Our study possesses several strengths. Primarily, we performed the first PWAS for RA using the largest and most comprehensive reference human proteomes integrated with the latest GWAS summary statistics of RA. After causal effect inference using MR and COLOC, 10 genes were prioritized as candidate causal genes whose proteomic abundance was associated with RA, which reduced the false-positive of our study. Furthermore, we spotlighted three potential novel candidate genes for RA, presenting prospective avenues for further mechanistic investigations and drug development of RA. Additionally, targeting PWAS genes, we identified several drugs that possesses superior anti-inflammatory and anti-rheumatic activity in autoimmune diseases, which could be serve as the potential therapeutics for RA.
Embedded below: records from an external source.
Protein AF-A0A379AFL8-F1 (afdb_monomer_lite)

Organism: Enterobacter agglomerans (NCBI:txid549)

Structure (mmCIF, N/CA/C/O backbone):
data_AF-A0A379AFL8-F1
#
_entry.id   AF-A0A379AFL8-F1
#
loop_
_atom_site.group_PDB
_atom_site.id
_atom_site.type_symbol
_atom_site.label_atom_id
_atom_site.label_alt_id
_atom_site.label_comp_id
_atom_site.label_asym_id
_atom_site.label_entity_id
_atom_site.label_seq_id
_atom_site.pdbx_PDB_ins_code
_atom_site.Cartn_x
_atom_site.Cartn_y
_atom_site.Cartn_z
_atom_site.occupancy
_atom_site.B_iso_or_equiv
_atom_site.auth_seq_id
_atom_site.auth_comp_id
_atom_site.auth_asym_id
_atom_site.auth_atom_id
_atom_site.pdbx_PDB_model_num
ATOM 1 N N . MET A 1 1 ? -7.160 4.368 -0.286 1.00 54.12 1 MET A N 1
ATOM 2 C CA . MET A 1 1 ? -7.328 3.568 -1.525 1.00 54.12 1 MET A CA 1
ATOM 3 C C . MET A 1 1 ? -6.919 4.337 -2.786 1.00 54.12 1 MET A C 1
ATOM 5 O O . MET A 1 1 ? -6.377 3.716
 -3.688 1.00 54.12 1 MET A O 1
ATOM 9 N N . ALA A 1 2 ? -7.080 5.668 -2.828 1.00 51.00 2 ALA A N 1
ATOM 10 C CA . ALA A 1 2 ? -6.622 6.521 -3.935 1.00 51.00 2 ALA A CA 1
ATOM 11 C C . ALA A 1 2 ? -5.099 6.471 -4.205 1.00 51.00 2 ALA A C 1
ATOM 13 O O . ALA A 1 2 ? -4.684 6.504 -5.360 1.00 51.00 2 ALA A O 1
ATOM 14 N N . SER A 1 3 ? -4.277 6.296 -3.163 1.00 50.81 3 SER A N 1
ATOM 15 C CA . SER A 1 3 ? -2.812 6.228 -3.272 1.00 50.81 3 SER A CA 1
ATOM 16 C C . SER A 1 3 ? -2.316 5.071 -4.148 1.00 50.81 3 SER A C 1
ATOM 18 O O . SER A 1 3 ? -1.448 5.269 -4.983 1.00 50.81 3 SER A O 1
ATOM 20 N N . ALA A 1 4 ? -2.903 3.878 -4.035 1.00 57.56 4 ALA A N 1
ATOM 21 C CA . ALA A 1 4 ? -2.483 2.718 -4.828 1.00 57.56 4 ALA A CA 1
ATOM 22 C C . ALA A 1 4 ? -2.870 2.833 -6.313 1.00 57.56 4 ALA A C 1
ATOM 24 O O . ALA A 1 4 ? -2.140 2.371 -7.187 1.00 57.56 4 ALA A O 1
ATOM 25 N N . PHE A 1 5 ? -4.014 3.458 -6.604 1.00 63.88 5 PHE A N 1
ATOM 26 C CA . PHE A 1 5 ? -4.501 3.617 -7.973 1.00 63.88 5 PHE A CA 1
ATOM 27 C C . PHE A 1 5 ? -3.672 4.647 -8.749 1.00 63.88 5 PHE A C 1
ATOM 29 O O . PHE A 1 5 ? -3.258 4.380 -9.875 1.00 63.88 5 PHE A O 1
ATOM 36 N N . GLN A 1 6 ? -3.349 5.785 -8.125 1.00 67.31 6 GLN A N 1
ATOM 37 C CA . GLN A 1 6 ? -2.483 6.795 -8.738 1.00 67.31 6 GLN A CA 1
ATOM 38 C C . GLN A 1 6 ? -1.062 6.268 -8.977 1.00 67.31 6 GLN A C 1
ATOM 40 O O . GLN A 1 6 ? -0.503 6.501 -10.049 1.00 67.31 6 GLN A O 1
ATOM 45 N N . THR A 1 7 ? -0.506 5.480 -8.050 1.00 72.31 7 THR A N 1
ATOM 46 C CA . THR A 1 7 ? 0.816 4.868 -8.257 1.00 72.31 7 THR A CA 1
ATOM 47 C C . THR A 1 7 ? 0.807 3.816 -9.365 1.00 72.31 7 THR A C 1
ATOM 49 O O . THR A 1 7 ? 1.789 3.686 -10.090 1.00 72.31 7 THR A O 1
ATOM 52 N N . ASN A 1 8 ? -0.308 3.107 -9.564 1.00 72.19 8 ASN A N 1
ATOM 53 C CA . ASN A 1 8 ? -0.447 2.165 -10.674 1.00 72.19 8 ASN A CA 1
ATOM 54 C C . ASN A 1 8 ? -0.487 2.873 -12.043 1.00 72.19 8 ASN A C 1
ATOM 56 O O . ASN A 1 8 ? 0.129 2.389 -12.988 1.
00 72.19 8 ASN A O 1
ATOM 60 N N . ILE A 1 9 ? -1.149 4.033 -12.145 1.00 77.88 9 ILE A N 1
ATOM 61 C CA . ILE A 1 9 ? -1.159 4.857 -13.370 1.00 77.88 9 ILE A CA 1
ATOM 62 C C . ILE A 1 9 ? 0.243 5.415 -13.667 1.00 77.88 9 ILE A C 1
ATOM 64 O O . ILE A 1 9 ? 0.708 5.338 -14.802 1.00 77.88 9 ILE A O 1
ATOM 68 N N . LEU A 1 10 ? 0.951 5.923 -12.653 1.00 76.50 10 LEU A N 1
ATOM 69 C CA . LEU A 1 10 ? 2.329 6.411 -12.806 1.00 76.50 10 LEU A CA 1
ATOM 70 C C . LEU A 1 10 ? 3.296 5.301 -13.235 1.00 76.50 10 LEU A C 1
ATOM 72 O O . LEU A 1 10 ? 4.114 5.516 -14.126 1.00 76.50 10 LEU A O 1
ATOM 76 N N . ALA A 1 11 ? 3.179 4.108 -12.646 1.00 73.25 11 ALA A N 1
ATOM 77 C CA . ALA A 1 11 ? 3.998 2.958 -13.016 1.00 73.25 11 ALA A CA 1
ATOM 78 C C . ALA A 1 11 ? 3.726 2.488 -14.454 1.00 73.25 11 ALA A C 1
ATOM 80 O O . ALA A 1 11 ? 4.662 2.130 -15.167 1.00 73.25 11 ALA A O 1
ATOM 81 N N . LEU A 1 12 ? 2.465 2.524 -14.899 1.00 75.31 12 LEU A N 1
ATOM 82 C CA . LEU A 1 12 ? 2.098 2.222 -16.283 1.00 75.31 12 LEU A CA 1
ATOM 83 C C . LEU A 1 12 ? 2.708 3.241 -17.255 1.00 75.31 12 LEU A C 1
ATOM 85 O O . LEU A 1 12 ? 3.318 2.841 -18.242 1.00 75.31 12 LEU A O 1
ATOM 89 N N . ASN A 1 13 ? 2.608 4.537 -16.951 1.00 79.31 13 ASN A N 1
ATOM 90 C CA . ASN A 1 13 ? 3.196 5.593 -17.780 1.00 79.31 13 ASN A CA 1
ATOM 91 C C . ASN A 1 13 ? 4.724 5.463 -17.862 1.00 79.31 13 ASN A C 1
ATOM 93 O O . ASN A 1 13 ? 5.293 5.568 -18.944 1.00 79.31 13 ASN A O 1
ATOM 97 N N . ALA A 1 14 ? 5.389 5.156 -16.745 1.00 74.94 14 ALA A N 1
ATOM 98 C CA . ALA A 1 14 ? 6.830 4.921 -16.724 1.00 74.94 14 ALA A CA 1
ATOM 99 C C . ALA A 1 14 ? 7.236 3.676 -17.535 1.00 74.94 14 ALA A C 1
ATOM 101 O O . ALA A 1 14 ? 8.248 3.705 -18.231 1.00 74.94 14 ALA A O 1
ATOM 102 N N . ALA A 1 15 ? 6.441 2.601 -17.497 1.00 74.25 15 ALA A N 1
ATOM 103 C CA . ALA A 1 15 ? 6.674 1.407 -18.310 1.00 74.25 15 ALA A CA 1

Admittedly, the results of this study should be carefully interpreted in conjunction with its limitations. First, though over 4,000 proteins or protein complexes were examined in the present study, it does not provide coverage for the entire plasma proteome. More comprehensive and larger proteomic datasets will be required in the future to estimate the genetic effects on protein abundance of the rest proteins. Second, owing to the absence of proteomes in other tissues, the present PWAS were only conducted using plasma proteome as reference. Assessing the role of genetically regulated protein in other tissues, especially in synovium, will provide more insight into RA pathogenesis. Third, the present findings were restricted to European participants to avoid population stratification confounding, which limits the generalizability of our results. Further expansion of the scale and diversity of PWAS studies can help with more precise estimates and enable its broader applications. Despite these limitations, PWAS genes are key to understand disease etiology, facilitate biological interpretation of GWAS results, and prioritize follow-up functional studies.
In summary, using PWAS, we identified ten causal genes whose genetically regulated protein abundances were significantly associated with RA risk, including three novel genes (ICOSLG, FCRL3, ERAP2). Our results illuminated the causal pathways and potential drug of these PWAS genes, which highlight promising targets for future mechanistic and therapeutic studies to find effective treatments for RA.